To: "W. R. Gibbons" <>,
Subject: Re: 100% restorations/17
From: Leckstein <>
Date: Wed, 18 Dec 1996 21:13:36 -0500
My two cents. I have limited mechanical ability, so I send out engine,
trans , paint , and body work. I do suspension, brakes and detail work.

I restored a 47 TC in 1983, and shot for a car exactly like it left
Abingdon. I retro fitted the original oil filter for example from the
modern element conversion. When I finished, only the Tompkins kit was to my
knowledge not original. Doing this meant no seat belts (stupid) and no dash
rear mirror. ( a $.99) rubber suction cup type is used for driving)

I do drive the car and have gone to GOF's 450 miles away. Yet it scares me
every time an 18 wheeler passes by. I have learned that no matter what you
do, a perfect restoration ( and mine wasn't perfect,) can't last forever.
God the paint has got to oxidize!

Yet this can be fun. Ten years after the car was finished I discovered the
cat eye lenses of the headlights had "Lucus" written across when the
originals had "Lucus" writted vertically. I spent a year hunting down the
right ones. Crazy? Maybe, but fun and something to look for at flee markets.

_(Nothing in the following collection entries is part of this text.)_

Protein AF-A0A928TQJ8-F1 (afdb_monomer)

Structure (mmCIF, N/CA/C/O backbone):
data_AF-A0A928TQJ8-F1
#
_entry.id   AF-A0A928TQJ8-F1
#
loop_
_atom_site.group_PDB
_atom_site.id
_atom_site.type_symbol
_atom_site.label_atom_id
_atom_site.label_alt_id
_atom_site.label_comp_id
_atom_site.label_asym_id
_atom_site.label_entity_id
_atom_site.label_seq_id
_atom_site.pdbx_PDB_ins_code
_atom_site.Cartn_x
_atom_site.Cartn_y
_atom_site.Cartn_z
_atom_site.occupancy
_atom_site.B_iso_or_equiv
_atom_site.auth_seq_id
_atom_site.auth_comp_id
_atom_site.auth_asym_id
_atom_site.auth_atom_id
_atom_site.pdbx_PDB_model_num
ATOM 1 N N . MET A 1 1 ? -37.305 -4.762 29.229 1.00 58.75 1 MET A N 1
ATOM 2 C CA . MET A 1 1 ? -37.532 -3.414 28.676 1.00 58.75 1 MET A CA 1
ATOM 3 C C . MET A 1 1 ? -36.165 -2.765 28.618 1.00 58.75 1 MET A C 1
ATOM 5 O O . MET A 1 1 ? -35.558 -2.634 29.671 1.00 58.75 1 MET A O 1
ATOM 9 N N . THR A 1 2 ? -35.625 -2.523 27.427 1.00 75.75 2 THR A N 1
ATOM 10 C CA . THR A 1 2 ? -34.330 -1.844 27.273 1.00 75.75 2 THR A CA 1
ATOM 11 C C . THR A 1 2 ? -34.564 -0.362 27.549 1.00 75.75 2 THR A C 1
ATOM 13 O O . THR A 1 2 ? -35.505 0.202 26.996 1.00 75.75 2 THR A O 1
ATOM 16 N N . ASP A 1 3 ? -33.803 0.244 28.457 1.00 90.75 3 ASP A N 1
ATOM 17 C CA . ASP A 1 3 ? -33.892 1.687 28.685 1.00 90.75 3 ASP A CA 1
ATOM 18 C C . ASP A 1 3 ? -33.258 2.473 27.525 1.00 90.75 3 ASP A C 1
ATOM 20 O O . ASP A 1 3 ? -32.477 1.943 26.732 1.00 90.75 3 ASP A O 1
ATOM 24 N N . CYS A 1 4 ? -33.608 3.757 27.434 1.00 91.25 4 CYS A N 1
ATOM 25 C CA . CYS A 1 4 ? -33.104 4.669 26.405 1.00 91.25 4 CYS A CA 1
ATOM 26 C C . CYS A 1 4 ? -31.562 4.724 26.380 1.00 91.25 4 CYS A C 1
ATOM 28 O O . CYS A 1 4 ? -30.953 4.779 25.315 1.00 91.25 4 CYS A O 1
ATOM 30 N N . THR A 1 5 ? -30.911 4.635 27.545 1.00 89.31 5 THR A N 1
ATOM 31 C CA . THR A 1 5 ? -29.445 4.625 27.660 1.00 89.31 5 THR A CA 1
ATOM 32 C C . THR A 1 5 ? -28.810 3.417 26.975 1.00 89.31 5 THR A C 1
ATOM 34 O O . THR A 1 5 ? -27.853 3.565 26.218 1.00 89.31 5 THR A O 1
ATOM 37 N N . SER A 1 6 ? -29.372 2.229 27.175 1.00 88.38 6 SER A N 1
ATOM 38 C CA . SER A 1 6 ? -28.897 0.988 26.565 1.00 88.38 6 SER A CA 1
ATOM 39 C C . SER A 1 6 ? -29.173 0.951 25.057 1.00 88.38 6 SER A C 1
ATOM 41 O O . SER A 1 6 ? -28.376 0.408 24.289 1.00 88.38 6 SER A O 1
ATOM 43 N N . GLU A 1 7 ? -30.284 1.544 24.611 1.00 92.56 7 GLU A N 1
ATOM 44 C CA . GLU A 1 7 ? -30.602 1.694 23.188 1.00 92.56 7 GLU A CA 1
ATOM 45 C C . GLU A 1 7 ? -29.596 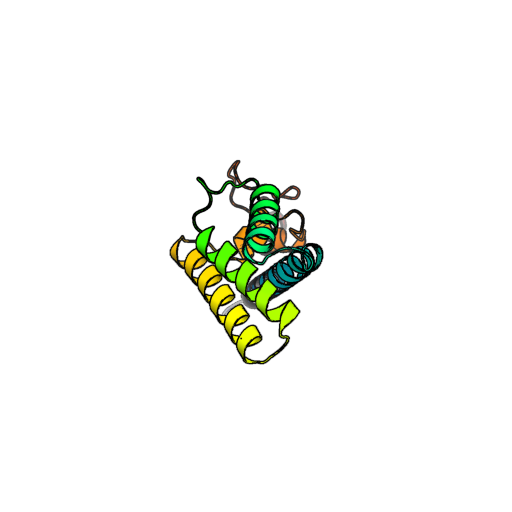2.607 22.475 1.00 92.56 7 GLU A C 1
ATOM 47 O O . GLU A 1 7 ? -28.968 2.175 21.505 1.00 92.56 7 GLU A O 1
ATOM 52 N N . LEU A 1 8 ? -29.365 3.811 23.006 1.00 91.56 8 LEU A N 1
ATOM 53 C CA . LEU A 1 8 ? -28.419 4.774 22.439 1.00 91.56 8 LEU A CA 1
ATOM 54 C C . LEU A 1 8 ? -26.974 4.259 22.467 1.00 91.56 8 LEU A C 1
ATOM 56 O O . LEU A 1 8 ? -26.227 4.477 21.513 1.00 91.56 8 LEU A O 1
ATOM 60 N N . ALA A 1 9 ? -26.571 3.529 23.513 1.00 87.31 9 ALA A N 1
ATOM 61 C CA . ALA A 1 9 ? -25.249 2.903 23.572 1.00 87.31 9 ALA A CA 1
ATOM 62 C C . ALA A 1 9 ? -25.047 1.878 22.441 1.00 87.31 9 ALA A C 1
ATOM 64 O O . ALA A 1 9 ? -23.991 1.839 21.802 1.00 87.31 9 ALA A O 1
ATOM 65 N N . ARG A 1 10 ? -26.075 1.072 22.147 1.00 89.56 10 ARG A N 1
ATOM 66 C CA . ARG A 1 10 ? -26.053 0.108 21.039 1.00 89.56 10 ARG A CA 1
ATOM 67 C C . ARG A 1 10 ? -25.980 0.809 19.680 1.00 89.56 10 ARG A C 1
ATOM 69 O O . ARG A 1 10 ? -25.219 0.370 18.819 1.00 89.56 10 ARG A O 1
ATOM 76 N N . GLU A 1 11 ? -26.741 1.884 19.486 1.00 93.88 11 GLU A N 1
ATOM 77 C CA . GLU A 1 11 ? -26.702 2.685 18.254 1.00 93.88 11 GLU A CA 1
ATOM 78 C C . GLU A 1 11 ? -25.336 3.340 18.038 1.00 93.88 11 GLU A C 1
ATOM 80 O O . GLU A 1 11 ? -24.757 3.223 16.956 1.00 93.88 11 GLU A O 1
ATOM 85 N N . ALA A 1 12 ? -24.769 3.950 19.081 1.00 90.00 12 ALA A N 1
ATOM 86 C CA . ALA A 1 12 ? -23.431 4.527 19.033 1.00 90.00 12 ALA A CA 1
ATOM 87 C C . ALA A 1 12 ? -22.377 3.475 18.649 1.00 90.00 12 ALA A C 1
ATOM 89 O O . ALA A 1 12 ? -21.560 3.717 17.760 1.00 90.00 12 ALA A O 1
ATOM 90 N N . GLY A 1 13 ? -22.433 2.280 19.250 1.00 88.81 13 GLY A N 1
ATOM 91 C CA . GLY A 1 13 ? -21.553 1.165 18.893 1.00 88.81 13 GLY A CA 1
ATOM 92 C C . GLY A 1 13 ? -21.671 0.753 17.420 1.00 88.81 13 GLY A C 1
ATOM 93 O O . GLY A 1 13 ? -20.655 0.548 16.754 1.00 88.81 13 GLY A O 1
ATOM 94 N N . ALA A 1 14 ? -22.894 0.699 16.882 1.00 93.44 14 ALA A N 1
ATOM 95 C CA . ALA A 1 14 ? -23.129 0.395 15.470 1.00 93.44 14 ALA A CA 1
ATOM 96 C C . ALA A 1 14 ? -22.544 1.471 14.537 1.00 93.44 14 ALA A C 1
ATOM 98 O O . ALA A 1 14 ? -21.902 1.144 13.537 1.00 93.44 14 ALA A O 1
ATOM 99 N N . HIS A 1 15 ? -22.702 2.752 14.877 1.00 94.25 15 HIS A N 1
ATOM 100 C CA . HIS A 1 15 ? -22.127 3.851 14.099 1.00 94.25 15 HIS A CA 1
ATOM 101 C C . HIS A 1 15 ? -20.596 3.875 14.146 1.00 94.25 15 HIS A C 1
ATOM 103 O O . HIS A 1 15 ? -19.958 4.098 13.116 1.00 94.25 15 HIS A O 1
ATOM 109 N N . ILE A 1 16 ? -19.994 3.591 15.304 1.00 91.44 16 ILE A N 1
ATOM 110 C CA . ILE A 1 16 ? -18.535 3.477 15.444 1.00 91.44 16 ILE A CA 1
ATOM 111 C C . ILE A 1 16 ? -18.000 2.323 14.589 1.00 91.44 16 ILE A C 1
ATOM 113 O O . ILE A 1 16 ? -16.997 2.497 13.894 1.00 91.44 16 ILE A O 1
ATOM 117 N N . ALA A 1 17 ? -18.674 1.168 14.585 1.00 92.44 17 ALA A N 1
ATOM 118 C CA . ALA A 1 17 ? -18.291 0.035 13.743 1.00 92.44 17 ALA A CA 1
ATOM 119 C C . ALA A 1 17 ? -18.343 0.396 12.247 1.00 92.44 17 ALA A C 1
ATOM 121 O O . ALA A 1 17 ? -17.369 0.180 11.527 1.00 92.44 17 ALA A O 1
ATOM 122 N N . ALA A 1 18 ? -19.419 1.046 11.794 1.00 95.81 18 ALA A N 1
ATOM 123 C CA . ALA A 1 18 ? -19.539 1.497 10.408 1.00 95.81 18 ALA A CA 1
ATOM 124 C C . ALA A 1 18 ? -18.448 2.515 10.019 1.00 95.81 18 ALA A C 1
ATOM 126 O O . ALA A 1 18 ? -17.866 2.432 8.934 1.00 95.81 18 ALA A O 1
ATOM 127 N N . ALA A 1 19 ? -18.126 3.458 10.911 1.00 94.56 19 ALA A N 1
ATOM 128 C CA . ALA A 1 19 ? -17.058 4.431 10.692 1.00 94.56 19 ALA A CA 1
ATOM 129 C C . ALA A 1 19 ? -15.672 3.765 10.627 1.00 94.56 19 ALA A C 1
ATOM 131 O O . ALA A 1 19 ? -14.839 4.148 9.799 1.00 94.56 19 ALA A O 1
ATOM 132 N N . ARG A 1 20 ? -15.429 2.750 11.465 1.00 94.88 20 ARG A N 1
ATOM 133 C CA . ARG A 1 20 ? -14.205 1.940 11.449 1.00 94.88 20 ARG A CA 1
ATOM 134 C C . ARG A 1 20 ? -14.028 1.237 10.106 1.00 94.88 20 ARG A C 1
ATOM 136 O O . ARG A 1 20 ? -12.968 1.375 9.496 1.00 94.88 20 ARG A O 1
ATOM 143 N N . ASP A 1 21 ? -15.053 0.543 9.627 1.00 96.44 21 ASP A N 1
ATOM 144 C CA . ASP A 1 21 ? -14.987 -0.206 8.368 1.00 96.44 21 ASP A CA 1
ATOM 145 C C . ASP A 1 21 ? -14.737 0.724 7.173 1.00 96.44 21 ASP A C 1
ATOM 147 O O . ASP A 1 21 ? -13.847 0.474 6.352 1.00 96.44 21 ASP A O 1
ATOM 151 N N . ALA A 1 22 ? -15.442 1.860 7.122 1.00 97.31 22 ALA A N 1
ATOM 152 C CA . ALA A 1 22 ? -15.227 2.878 6.097 1.00 97.31 22 ALA A CA 1
ATOM 153 C C . ALA A 1 22 ? -13.798 3.452 6.140 1.00 97.31 22 ALA A C 1
ATOM 155 O O . ALA A 1 22 ? -13.161 3.626 5.099 1.00 97.31 22 ALA A O 1
ATOM 156 N N . SER A 1 23 ? -13.264 3.698 7.339 1.00 95.25 23 SER A N 1
ATOM 157 C CA . SER A 1 23 ? -11.909 4.231 7.521 1.00 95.25 23 SER A CA 1
ATOM 158 C C . SER A 1 23 ? -10.823 3.230 7.117 1.00 95.25 23 SER A C 1
ATOM 160 O O . SER A 1 23 ? -9.821 3.622 6.516 1.00 95.25 23 SER A O 1
ATOM 162 N N . LEU A 1 24 ? -11.021 1.935 7.392 1.00 95.06 24 LEU A N 1
ATOM 163 C CA . LEU A 1 24 ? -10.117 0.869 6.948 1.00 95.06 24 LEU A CA 1
ATOM 164 C C . LEU A 1 24 ? -10.076 0.779 5.419 1.00 95.06 24 LEU A C 1
ATOM 166 O O . LEU A 1 24 ? -8.989 0.721 4.838 1.00 95.06 24 LEU A O 1
ATOM 170 N N . LEU A 1 25 ? -11.237 0.840 4.761 1.00 96.62 25 LEU A N 1
ATOM 171 C CA . LEU A 1 25 ? -11.327 0.842 3.300 1.00 96.62 25 LEU A CA 1
ATOM 172 C C . LEU A 1 25 ? -10.675 2.088 2.684 1.00 96.62 25 LEU A C 1
ATOM 174 O O . LEU A 1 25 ? -9.923 1.982 1.707 1.00 96.62 25 LEU A O 1
ATOM 178 N N . ALA A 1 26 ? -10.928 3.263 3.267 1.00 95.44 26 ALA A N 1
ATOM 179 C CA . ALA A 1 26 ? -10.319 4.516 2.839 1.00 95.44 26 ALA A CA 1
ATOM 180 C C . ALA A 1 26 ? -8.792 4.455 2.964 1.00 95.44 26 ALA A C 1
ATOM 182 O O . ALA A 1 26 ? -8.084 4.782 2.012 1.00 95.44 26 ALA A O 1
ATOM 183 N N . ARG A 1 27 ? -8.271 3.968 4.100 1.00 94.00 27 ARG A N 1
ATOM 184 C CA . ARG A 1 27 ? -6.828 3.777 4.316 1.00 94.00 27 ARG A CA 1
ATOM 185 C C . ARG A 1 27 ? -6.236 2.826 3.287 1.00 94.00 27 ARG A C 1
ATOM 187 O O . ARG A 1 27 ? -5.221 3.160 2.682 1.00 94.00 27 ARG A O 1
ATOM 194 N N . ALA A 1 28 ? -6.872 1.678 3.060 1.00 93.81 28 ALA A N 1
ATOM 195 C CA . ALA A 1 28 ? -6.394 0.695 2.095 1.00 93.81 28 ALA A CA 1
ATOM 196 C C . ALA A 1 28 ? -6.319 1.272 0.674 1.00 93.81 28 ALA A C 1
ATOM 198 O O . ALA A 1 28 ? -5.302 1.132 -0.004 1.00 93.81 28 ALA A O 1
ATOM 199 N N . THR A 1 29 ? -7.362 1.977 0.239 1.00 95.25 29 THR A N 1
ATOM 200 C CA . THR A 1 29 ? -7.410 2.590 -1.096 1.00 95.25 29 THR A CA 1
ATOM 201 C C . THR A 1 29 ? -6.390 3.718 -1.234 1.00 95.25 29 THR A C 1
ATOM 203 O O . THR A 1 29 ? -5.655 3.765 -2.220 1.00 95.25 29 THR A O 1
ATOM 206 N N . HIS A 1 30 ? -6.295 4.591 -0.228 1.00 94.44 30 HIS A N 1
ATOM 207 C CA . HIS A 1 30 ? -5.353 5.706 -0.227 1.00 94.44 30 HIS A CA 1
ATOM 208 C C . HIS A 1 30 ? -3.902 5.220 -0.267 1.00 94.44 30 HIS A C 1
ATOM 210 O O . HIS A 1 30 ? -3.116 5.710 -1.070 1.00 94.44 30 HIS A O 1
ATOM 216 N N . ALA A 1 31 ? -3.551 4.207 0.530 1.00 92.50 31 ALA A N 1
ATOM 217 C CA . ALA A 1 31 ? -2.199 3.658 0.542 1.00 92.50 31 ALA A CA 1
ATOM 218 C C . ALA A 1 31 ? -1.797 3.041 -0.805 1.00 92.50 31 ALA A C 1
ATOM 220 O O . ALA A 1 31 ? -0.669 3.230 -1.255 1.00 92.50 31 ALA A O 1
ATOM 221 N N . ARG A 1 32 ? -2.727 2.354 -1.484 1.00 93.62 32 ARG A N 1
ATOM 222 C CA . ARG A 1 32 ? -2.494 1.819 -2.835 1.00 93.62 32 ARG A CA 1
ATOM 223 C C . ARG A 1 32 ? -2.284 2.932 -3.864 1.00 93.62 32 ARG A C 1
ATOM 225 O O . ARG A 1 32 ? -1.394 2.820 -4.704 1.00 93.62 32 ARG A O 1
ATOM 232 N N . ALA A 1 33 ? -3.084 3.998 -3.791 1.00 94.06 33 ALA A N 1
ATOM 233 C CA . ALA A 1 33 ? -2.951 5.156 -4.671 1.00 94.06 33 ALA A CA 1
ATOM 234 C C . ALA A 1 33 ? -1.610 5.877 -4.461 1.00 94.06 33 ALA A C 1
ATOM 236 O O . ALA A 1 33 ? -0.903 6.153 -5.430 1.00 94.06 33 ALA A O 1
ATOM 237 N N . GLU A 1 34 ? -1.228 6.113 -3.206 1.00 93.38 34 GLU A N 1
ATOM 238 C CA . GLU A 1 34 ? 0.047 6.736 -2.848 1.00 93.38 34 GLU A CA 1
ATOM 239 C C . GLU A 1 34 ? 1.245 5.889 -3.288 1.00 93.38 34 GLU A C 1
ATOM 241 O O . GLU A 1 34 ? 2.148 6.415 -3.939 1.00 93.38 34 GLU A O 1
ATOM 246 N N . LEU A 1 35 ? 1.230 4.572 -3.037 1.00 92.50 35 LEU A N 1
ATOM 247 C CA . LEU A 1 35 ? 2.269 3.662 -3.529 1.00 92.50 35 LEU A CA 1
ATOM 248 C C . LEU A 1 35 ? 2.441 3.803 -5.047 1.00 92.50 35 LEU A C 1
ATOM 250 O O . LEU A 1 35 ? 3.549 4.060 -5.516 1.00 92.50 35 LEU A O 1
ATOM 254 N N . MET A 1 36 ? 1.353 3.716 -5.819 1.00 95.38 36 MET A N 1
ATOM 255 C CA . MET A 1 36 ? 1.428 3.855 -7.277 1.00 95.38 36 MET A CA 1
ATOM 256 C C . MET A 1 36 ? 1.931 5.223 -7.729 1.00 95.38 36 MET A C 1
ATOM 258 O O . MET A 1 36 ? 2.745 5.296 -8.652 1.00 95.38 36 MET A O 1
ATOM 262 N N . ARG A 1 37 ? 1.488 6.305 -7.078 1.00 94.31 37 ARG A N 1
ATOM 263 C CA . ARG A 1 37 ? 1.966 7.662 -7.365 1.00 94.31 37 ARG A CA 1
ATOM 264 C C . ARG A 1 37 ? 3.482 7.747 -7.186 1.00 94.31 37 ARG A C 1
ATOM 266 O O . ARG A 1 37 ? 4.171 8.251 -8.070 1.00 94.31 37 ARG A O 1
ATOM 273 N N . HIS A 1 38 ? 4.002 7.219 -6.083 1.00 92.44 38 HIS A N 1
ATOM 274 C CA . HIS A 1 38 ? 5.433 7.203 -5.799 1.00 92.44 38 HIS A CA 1
ATOM 275 C C . HIS A 1 38 ? 6.220 6.314 -6.766 1.00 92.44 38 HIS A C 1
ATOM 277 O O . HIS A 1 38 ? 7.226 6.771 -7.302 1.00 92.44 38 HIS A O 1
ATOM 283 N N . MET A 1 39 ? 5.740 5.100 -7.066 1.00 94.38 39 MET A N 1
ATOM 284 C CA . MET A 1 39 ? 6.369 4.215 -8.057 1.00 94.38 39 MET A CA 1
ATOM 285 C C . MET A 1 39 ? 6.512 4.915 -9.412 1.00 94.38 39 MET A C 1
ATOM 287 O O . MET A 1 39 ? 7.602 4.944 -9.984 1.00 94.38 39 MET A O 1
ATOM 291 N N . MET A 1 40 ? 5.440 5.544 -9.901 1.00 96.62 40 MET A N 1
ATOM 292 C CA . MET A 1 40 ? 5.451 6.259 -11.180 1.00 96.62 40 MET A CA 1
ATOM 293 C C . MET A 1 40 ? 6.370 7.481 -11.151 1.00 96.62 40 MET A C 1
ATOM 295 O O . MET A 1 40 ? 7.161 7.675 -12.072 1.00 96.62 40 MET A O 1
ATOM 299 N N . MET A 1 41 ? 6.312 8.289 -10.089 1.00 95.25 41 MET A N 1
ATOM 300 C CA . MET A 1 41 ? 7.160 9.475 -9.962 1.00 95.25 41 MET A CA 1
ATOM 301 C C . MET A 1 41 ? 8.644 9.126 -9.875 1.00 95.25 41 MET A C 1
ATOM 303 O O . MET A 1 41 ? 9.452 9.784 -10.524 1.00 95.25 41 MET A O 1
ATOM 307 N N . THR A 1 42 ? 9.020 8.110 -9.099 1.00 94.06 42 THR A N 1
ATOM 308 C CA . THR A 1 42 ? 10.423 7.695 -8.980 1.00 94.06 42 THR A CA 1
ATOM 309 C C . THR A 1 42 ? 10.920 7.061 -10.277 1.00 94.06 42 THR A C 1
ATOM 311 O O . THR A 1 42 ? 12.006 7.406 -10.739 1.00 94.06 42 THR A O 1
ATOM 314 N N . THR A 1 43 ? 10.102 6.240 -10.942 1.00 96.81 43 THR A N 1
ATOM 315 C CA . THR A 1 43 ? 10.454 5.689 -12.262 1.00 96.81 43 THR A CA 1
ATOM 316 C C . THR A 1 43 ? 10.663 6.807 -13.289 1.00 96.81 43 THR A C 1
ATOM 318 O O . THR A 1 43 ? 11.661 6.807 -14.008 1.00 96.81 43 THR A O 1
ATOM 321 N N . ALA A 1 44 ? 9.802 7.832 -13.291 1.00 97.00 44 ALA A N 1
ATOM 322 C CA . ALA A 1 44 ? 9.911 8.974 -14.199 1.00 97.00 44 ALA A CA 1
ATOM 323 C C . ALA A 1 44 ? 11.257 9.722 -14.094 1.00 97.00 44 ALA A C 1
ATOM 325 O O . ALA A 1 44 ? 11.741 10.242 -15.099 1.00 97.00 44 ALA A O 1
ATOM 326 N N . LYS A 1 45 ? 11.904 9.732 -12.916 1.00 96.44 45 LYS A N 1
ATOM 327 C CA . LYS A 1 45 ? 13.228 10.356 -12.712 1.00 96.44 45 LYS A CA 1
ATOM 328 C C . LYS A 1 45 ? 14.359 9.649 -13.473 1.00 96.44 45 LYS A C 1
ATOM 330 O O . LYS A 1 45 ? 15.411 10.245 -13.670 1.00 96.44 45 LYS A O 1
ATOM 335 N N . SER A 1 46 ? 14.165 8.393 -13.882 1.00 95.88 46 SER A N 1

The second car I did was my TF. Enamel paint. plastic Amco top, and
everything to be a driver. That car has been as far west as California, as
far East as Britain, etc.
Each has its own charm and limits. Never criticize the other. If someone
stays in the hobby, who cares what they paid for their  restoration. If
they did it themselves, that's great, but some can't hold a screw driver,
but still love the cars. 

I am on the Bd of Directors of the NEMGTR and every few years the question
comes up about the trailered cars. Of course we as an organization believe
in driving them. Every great event   and the GOFs encourages the driving of
the cars. However this discussion always results in our feelings that we
can not impose our feelings and values on everyone else. The museum cars
serve a purpose of  sorts.

 Many years ago British Leyland (I think in 1979) paid a lot of money to
restore a TC for an advertizing campaign. (they still sold MGs then) They
even went through the trouble of printing up the paper labels for the
shocks and brakes. That car  appears from time to time ( it was sold a few
times) and is always trailered. That car should be. 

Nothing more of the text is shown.